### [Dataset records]
▶

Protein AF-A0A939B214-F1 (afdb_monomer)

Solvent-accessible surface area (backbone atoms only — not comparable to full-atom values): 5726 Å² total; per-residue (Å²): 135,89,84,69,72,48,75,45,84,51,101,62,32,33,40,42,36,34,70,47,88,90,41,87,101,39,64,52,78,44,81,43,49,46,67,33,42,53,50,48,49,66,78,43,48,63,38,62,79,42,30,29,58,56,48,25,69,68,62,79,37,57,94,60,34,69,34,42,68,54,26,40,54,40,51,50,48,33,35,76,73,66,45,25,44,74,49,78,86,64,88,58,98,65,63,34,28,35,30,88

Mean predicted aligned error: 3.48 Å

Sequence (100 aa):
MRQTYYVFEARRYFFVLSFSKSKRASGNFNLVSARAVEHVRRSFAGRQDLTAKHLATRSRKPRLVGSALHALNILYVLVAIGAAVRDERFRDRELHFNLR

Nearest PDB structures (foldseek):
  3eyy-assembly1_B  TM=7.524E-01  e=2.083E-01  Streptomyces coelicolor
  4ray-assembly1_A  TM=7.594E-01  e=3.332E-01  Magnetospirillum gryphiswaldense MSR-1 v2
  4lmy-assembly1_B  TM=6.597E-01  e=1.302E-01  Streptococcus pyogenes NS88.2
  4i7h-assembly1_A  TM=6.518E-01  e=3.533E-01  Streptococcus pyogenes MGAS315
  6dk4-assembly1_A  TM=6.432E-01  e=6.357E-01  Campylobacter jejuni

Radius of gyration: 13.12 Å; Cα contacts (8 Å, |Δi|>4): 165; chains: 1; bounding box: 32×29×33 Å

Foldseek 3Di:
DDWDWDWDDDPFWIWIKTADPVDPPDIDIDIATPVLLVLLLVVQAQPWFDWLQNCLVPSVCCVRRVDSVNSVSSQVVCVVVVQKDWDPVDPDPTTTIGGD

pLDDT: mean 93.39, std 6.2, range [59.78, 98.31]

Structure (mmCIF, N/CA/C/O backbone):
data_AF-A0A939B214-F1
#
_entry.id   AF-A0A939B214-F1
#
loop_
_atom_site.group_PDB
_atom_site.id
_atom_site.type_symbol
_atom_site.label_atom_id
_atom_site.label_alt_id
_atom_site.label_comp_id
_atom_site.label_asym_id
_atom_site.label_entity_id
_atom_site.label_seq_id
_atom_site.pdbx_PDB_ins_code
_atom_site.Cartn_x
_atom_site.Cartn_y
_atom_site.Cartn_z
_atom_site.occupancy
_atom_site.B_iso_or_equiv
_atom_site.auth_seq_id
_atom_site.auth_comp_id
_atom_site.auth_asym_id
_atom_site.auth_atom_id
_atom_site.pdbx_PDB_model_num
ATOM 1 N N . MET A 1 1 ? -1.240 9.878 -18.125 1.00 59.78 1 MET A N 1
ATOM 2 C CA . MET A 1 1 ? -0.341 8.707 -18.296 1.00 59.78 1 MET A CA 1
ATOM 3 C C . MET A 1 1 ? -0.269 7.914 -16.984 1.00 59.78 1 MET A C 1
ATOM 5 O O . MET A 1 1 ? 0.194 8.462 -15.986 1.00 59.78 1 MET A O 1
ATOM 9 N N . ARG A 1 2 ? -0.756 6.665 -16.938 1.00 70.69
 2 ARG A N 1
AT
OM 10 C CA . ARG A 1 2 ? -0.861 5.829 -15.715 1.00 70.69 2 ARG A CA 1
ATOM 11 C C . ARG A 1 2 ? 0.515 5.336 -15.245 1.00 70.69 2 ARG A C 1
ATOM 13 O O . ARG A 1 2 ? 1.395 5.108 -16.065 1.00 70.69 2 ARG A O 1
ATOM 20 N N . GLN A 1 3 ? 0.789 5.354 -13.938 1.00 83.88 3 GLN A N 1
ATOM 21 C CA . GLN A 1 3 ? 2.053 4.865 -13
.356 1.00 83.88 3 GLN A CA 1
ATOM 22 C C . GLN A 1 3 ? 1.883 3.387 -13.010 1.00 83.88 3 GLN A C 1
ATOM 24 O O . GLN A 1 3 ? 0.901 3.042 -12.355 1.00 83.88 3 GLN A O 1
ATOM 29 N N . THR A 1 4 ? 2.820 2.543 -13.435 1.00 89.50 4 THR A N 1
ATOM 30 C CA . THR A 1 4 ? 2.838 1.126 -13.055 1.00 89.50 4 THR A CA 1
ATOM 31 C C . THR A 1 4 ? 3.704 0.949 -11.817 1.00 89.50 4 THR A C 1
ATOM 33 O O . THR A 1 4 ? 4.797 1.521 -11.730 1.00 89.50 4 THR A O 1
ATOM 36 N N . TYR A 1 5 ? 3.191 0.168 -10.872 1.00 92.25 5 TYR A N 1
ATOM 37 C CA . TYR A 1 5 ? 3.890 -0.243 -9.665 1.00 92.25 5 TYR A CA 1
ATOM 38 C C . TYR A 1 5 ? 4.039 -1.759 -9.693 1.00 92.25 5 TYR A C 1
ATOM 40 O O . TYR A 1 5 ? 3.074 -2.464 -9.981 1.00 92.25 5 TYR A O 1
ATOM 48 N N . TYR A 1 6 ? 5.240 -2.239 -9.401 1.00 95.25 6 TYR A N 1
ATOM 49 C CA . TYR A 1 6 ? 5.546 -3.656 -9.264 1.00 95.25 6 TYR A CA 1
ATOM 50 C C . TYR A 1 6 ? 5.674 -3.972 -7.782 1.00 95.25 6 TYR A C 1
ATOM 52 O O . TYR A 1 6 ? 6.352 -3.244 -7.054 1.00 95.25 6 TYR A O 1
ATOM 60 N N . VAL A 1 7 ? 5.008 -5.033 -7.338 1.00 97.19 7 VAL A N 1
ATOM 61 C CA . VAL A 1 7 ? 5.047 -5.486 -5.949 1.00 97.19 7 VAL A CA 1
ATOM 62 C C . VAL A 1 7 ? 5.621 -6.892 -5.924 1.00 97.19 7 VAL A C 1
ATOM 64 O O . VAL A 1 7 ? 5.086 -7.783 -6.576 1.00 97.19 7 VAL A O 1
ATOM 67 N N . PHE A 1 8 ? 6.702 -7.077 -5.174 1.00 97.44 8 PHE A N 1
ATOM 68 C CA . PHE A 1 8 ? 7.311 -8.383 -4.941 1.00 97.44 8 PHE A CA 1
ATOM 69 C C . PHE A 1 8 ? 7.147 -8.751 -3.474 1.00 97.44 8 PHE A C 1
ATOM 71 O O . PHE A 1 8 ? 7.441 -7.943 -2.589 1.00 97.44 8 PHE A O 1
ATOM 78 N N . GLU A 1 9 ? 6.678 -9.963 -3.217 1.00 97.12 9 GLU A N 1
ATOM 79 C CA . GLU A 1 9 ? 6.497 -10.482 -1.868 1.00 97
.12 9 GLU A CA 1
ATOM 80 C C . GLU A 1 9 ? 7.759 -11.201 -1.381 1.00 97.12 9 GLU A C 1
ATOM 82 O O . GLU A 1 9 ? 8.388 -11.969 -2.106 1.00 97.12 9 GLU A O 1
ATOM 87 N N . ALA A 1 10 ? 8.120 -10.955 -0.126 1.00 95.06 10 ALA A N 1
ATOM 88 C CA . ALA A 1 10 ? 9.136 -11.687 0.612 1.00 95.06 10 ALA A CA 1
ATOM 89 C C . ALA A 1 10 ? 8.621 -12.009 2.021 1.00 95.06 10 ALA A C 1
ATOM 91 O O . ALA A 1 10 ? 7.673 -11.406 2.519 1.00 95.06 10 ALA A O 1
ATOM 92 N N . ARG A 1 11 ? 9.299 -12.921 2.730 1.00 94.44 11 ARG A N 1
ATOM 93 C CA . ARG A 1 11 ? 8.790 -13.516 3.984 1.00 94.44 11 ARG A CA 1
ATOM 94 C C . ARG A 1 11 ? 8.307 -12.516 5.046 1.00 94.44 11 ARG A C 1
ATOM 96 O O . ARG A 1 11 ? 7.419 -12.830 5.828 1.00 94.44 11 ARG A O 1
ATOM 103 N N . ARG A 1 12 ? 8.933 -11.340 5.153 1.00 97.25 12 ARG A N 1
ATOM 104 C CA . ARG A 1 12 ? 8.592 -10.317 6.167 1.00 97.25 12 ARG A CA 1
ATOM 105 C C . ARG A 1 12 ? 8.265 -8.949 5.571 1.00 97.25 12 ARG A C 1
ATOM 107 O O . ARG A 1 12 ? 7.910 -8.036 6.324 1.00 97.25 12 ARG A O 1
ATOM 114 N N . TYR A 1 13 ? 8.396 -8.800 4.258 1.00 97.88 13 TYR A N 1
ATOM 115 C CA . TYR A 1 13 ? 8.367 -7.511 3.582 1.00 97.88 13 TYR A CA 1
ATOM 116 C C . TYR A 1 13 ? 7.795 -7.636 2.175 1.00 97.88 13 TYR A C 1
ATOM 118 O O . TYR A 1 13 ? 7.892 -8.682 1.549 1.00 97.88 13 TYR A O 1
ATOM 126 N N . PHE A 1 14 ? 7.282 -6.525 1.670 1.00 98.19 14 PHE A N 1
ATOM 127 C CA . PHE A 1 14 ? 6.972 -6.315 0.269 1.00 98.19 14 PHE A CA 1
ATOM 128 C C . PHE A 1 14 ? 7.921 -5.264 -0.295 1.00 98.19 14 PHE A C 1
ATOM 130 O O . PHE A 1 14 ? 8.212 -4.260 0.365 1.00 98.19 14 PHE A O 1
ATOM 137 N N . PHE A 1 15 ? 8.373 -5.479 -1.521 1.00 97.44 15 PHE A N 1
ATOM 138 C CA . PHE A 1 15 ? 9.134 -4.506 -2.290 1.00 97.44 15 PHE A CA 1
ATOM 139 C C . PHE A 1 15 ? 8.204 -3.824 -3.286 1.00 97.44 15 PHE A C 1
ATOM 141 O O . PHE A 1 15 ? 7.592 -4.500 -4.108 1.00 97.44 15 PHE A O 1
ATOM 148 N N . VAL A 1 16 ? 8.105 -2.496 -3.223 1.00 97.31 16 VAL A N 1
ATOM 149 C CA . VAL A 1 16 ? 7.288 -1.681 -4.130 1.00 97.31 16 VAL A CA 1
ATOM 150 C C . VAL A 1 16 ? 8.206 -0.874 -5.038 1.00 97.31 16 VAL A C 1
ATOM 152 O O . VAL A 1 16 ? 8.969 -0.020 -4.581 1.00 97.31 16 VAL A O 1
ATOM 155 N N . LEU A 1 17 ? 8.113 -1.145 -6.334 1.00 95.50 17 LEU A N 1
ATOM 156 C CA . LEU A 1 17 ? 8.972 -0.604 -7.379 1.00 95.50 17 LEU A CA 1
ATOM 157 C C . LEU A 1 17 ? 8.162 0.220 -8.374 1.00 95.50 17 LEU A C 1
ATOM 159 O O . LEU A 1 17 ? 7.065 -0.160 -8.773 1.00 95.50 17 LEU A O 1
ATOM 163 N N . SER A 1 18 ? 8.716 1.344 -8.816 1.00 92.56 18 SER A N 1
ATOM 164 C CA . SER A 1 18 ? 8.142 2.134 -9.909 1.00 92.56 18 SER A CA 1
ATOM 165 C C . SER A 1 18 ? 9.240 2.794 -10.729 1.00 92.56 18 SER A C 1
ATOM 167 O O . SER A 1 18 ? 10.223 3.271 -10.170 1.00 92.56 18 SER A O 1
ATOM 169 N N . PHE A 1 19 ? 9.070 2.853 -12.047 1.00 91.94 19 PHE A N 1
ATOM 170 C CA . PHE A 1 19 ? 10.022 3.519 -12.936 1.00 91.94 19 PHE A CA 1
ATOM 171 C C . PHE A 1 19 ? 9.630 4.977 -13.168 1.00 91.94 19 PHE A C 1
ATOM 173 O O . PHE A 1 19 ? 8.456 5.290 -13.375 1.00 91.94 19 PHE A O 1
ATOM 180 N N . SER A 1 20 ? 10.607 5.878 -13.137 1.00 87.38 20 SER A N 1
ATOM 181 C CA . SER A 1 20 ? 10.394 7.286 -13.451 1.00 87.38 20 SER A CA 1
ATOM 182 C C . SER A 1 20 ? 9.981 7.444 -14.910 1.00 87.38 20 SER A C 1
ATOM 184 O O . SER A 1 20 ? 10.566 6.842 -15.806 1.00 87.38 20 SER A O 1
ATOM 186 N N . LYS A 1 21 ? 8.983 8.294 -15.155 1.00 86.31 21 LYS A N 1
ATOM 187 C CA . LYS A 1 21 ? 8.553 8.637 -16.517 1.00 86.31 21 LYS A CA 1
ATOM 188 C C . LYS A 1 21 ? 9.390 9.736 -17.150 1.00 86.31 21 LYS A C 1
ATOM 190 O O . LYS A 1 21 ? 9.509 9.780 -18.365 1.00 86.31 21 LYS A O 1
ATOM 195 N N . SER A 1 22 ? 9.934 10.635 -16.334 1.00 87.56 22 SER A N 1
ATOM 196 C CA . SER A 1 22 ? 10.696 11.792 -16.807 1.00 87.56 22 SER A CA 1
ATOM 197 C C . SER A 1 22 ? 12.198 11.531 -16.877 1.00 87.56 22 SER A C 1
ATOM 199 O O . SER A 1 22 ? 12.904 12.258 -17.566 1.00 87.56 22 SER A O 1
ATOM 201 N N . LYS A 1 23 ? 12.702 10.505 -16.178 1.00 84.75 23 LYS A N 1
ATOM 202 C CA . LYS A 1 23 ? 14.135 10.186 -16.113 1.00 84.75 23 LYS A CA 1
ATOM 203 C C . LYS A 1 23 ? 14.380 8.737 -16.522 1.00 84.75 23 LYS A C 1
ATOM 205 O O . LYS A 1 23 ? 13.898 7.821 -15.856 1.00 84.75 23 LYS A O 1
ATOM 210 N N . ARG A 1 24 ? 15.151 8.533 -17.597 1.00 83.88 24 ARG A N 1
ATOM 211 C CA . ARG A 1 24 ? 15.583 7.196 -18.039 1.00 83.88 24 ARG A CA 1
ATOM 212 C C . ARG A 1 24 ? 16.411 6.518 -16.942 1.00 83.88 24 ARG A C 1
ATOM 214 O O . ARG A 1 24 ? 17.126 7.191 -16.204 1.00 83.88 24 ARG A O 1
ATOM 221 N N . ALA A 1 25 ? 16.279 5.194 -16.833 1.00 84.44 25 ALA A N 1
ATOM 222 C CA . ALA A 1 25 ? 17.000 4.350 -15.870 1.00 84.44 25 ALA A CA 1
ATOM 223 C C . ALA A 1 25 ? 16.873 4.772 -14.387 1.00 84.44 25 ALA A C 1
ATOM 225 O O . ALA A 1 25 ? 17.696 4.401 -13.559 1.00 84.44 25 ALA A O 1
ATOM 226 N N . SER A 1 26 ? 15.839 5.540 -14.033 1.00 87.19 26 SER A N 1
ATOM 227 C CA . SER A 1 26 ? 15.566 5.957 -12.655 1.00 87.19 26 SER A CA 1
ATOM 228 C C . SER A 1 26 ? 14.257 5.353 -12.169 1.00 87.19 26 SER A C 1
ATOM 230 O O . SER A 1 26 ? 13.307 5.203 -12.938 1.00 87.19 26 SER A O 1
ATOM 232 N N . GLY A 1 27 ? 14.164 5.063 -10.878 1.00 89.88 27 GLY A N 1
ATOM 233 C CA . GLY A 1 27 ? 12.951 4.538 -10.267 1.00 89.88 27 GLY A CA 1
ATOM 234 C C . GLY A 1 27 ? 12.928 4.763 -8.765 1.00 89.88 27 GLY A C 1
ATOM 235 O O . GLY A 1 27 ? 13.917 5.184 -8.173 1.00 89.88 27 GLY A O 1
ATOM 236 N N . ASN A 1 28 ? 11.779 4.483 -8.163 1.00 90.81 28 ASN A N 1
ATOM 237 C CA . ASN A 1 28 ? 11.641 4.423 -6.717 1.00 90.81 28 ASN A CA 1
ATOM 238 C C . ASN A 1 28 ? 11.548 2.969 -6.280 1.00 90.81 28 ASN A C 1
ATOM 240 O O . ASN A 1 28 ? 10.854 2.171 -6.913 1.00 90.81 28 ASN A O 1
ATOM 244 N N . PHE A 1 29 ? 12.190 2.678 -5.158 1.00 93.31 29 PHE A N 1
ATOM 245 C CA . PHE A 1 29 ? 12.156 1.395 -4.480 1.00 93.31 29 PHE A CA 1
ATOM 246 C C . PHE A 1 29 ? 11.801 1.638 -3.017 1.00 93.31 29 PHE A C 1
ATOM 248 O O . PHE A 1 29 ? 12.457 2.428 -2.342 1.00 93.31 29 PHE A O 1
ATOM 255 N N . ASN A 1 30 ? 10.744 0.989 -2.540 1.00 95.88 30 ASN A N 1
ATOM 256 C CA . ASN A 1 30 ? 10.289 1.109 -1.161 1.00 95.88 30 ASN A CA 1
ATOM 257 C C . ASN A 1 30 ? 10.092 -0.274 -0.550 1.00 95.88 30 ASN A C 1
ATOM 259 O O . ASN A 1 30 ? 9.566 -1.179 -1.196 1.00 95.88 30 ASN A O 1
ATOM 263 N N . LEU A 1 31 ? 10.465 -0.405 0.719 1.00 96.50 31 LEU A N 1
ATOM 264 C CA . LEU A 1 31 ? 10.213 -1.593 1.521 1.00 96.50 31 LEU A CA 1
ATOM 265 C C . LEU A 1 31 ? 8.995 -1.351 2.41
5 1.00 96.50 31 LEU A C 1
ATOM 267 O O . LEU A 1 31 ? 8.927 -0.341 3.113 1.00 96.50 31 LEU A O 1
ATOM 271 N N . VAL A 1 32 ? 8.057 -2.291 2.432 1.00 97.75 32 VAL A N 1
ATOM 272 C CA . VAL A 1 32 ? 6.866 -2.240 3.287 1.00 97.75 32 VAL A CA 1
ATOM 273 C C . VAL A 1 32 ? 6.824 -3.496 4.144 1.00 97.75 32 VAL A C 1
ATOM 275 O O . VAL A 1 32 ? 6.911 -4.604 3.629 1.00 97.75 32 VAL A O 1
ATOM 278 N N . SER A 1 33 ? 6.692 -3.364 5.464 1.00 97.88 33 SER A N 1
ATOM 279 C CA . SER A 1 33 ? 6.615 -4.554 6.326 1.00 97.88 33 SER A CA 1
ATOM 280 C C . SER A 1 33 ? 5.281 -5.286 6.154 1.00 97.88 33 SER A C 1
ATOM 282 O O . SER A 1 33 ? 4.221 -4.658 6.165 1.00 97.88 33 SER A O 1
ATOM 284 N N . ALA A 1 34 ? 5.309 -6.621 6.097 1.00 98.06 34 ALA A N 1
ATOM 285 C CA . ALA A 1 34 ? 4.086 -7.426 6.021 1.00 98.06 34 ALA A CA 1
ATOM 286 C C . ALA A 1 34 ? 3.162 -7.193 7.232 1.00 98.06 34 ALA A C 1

◀
▶

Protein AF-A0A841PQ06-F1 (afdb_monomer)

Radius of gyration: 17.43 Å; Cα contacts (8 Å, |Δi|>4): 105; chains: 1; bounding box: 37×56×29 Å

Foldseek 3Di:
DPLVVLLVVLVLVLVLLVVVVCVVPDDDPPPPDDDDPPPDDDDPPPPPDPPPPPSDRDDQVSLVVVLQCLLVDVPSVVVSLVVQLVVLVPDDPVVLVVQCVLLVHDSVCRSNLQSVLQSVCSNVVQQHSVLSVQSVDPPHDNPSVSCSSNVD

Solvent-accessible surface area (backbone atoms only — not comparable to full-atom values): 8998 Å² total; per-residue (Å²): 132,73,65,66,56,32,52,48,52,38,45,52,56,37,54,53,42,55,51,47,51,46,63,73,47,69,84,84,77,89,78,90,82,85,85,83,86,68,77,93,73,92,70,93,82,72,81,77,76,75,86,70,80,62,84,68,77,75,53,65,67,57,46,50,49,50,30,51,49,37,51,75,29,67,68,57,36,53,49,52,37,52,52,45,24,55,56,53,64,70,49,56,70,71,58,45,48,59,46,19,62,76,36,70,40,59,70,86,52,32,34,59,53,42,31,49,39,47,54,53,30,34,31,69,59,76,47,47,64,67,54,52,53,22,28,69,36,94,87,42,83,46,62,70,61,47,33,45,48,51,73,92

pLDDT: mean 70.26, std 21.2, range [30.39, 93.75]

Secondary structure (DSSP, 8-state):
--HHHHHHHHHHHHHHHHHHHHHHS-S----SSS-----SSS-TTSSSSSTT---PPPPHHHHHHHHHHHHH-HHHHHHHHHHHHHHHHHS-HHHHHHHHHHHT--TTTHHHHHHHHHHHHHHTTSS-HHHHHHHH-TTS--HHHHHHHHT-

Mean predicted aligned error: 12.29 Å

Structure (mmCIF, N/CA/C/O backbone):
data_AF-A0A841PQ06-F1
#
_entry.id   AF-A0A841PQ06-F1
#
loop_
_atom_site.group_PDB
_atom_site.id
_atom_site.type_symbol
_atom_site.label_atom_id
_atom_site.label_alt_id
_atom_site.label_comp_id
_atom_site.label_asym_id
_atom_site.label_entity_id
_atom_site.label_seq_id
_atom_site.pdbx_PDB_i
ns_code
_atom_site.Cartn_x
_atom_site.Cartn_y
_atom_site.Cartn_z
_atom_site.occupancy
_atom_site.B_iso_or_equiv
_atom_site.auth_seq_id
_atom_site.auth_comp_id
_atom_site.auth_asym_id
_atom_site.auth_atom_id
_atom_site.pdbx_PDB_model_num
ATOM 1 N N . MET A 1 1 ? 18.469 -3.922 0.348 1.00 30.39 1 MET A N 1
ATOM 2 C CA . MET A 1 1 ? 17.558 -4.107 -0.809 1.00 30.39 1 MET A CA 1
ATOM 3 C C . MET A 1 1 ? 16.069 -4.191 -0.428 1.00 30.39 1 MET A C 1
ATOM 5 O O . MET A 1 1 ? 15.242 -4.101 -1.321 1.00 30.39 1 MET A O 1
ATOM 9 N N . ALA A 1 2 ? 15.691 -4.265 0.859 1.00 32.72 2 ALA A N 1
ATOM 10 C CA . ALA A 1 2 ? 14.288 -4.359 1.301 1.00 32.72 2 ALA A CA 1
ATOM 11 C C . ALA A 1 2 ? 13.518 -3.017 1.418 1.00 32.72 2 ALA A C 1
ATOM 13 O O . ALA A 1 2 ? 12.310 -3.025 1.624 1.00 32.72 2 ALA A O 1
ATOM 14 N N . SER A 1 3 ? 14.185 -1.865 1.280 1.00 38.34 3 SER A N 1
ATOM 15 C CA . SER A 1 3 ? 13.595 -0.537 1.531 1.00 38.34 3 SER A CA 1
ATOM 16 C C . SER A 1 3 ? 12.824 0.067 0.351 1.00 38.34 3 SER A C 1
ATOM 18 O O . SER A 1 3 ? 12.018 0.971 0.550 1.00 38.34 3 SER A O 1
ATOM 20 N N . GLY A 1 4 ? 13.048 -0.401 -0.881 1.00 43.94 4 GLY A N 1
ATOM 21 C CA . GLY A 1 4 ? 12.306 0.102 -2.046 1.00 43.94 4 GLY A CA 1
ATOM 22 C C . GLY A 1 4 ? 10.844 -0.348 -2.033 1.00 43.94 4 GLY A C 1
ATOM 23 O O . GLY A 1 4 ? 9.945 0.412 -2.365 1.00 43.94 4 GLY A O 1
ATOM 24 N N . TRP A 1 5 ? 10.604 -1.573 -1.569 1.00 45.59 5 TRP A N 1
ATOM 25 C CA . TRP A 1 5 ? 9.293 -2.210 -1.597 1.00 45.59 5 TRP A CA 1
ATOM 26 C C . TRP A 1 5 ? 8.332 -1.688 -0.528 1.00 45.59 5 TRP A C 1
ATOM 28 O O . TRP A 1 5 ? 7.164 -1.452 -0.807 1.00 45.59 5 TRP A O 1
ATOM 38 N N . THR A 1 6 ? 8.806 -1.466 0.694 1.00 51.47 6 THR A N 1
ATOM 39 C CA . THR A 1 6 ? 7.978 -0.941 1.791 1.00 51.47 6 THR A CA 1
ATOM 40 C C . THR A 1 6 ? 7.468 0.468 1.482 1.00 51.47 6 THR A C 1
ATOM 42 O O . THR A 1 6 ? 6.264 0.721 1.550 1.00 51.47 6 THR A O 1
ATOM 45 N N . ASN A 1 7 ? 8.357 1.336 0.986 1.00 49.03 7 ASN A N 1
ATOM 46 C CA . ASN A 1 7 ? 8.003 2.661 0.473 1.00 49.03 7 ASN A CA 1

◀

Would you retype exactly the lines above, from the line with "5 1.00 96.50 31 LEU A C 1" to the line with "ATOM 285 C CA", with both end lines kept and nothing more?

### [REPLY TO THE TASK]
5 1.00 96.50 31 LEU A C 1
ATOM 267 O O . LEU A 1 31 ? 8.927 -0.341 3.113 1.00 96.50 31 LEU A O 1
ATOM 271 N N . VAL A 1 32 ? 8.057 -2.291 2.432 1.00 97.75 32 VAL A N 1
ATOM 272 C CA . VAL A 1 32 ? 6.866 -2.240 3.287 1.00 97.75 32 VAL A CA 1
ATOM 273 C C . VAL A 1 32 ? 6.824 -3.496 4.144 1.00 97.75 32 VAL A C 1
ATOM 275 O O . VAL A 1 32 ? 6.911 -4.604 3.629 1.00 97.75 32 VAL A O 1
ATOM 278 N N . SER A 1 33 ? 6.692 -3.364 5.464 1.00 97.88 33 SER A N 1
ATOM 279 C CA . SER A 1 33 ? 6.615 -4.554 6.326 1.00 97.88 33 SER A CA 1
ATOM 280 C C . SER A 1 33 ? 5.281 -5.286 6.154 1.00 97.88 33 SER A C 1
ATOM 282 O O . SER A 1 33 ? 4.221 -4.658 6.165 1.00 97.88 33 SER A O 1
ATOM 284 N N . ALA A 1 34 ? 5.309 -6.621 6.097 1.00 98.06 34 ALA A N 1
ATOM 285 C CA . ALA A 1 34 ? 4.086 -7.426 6.021 1.00 98.06 34 ALA A CA 1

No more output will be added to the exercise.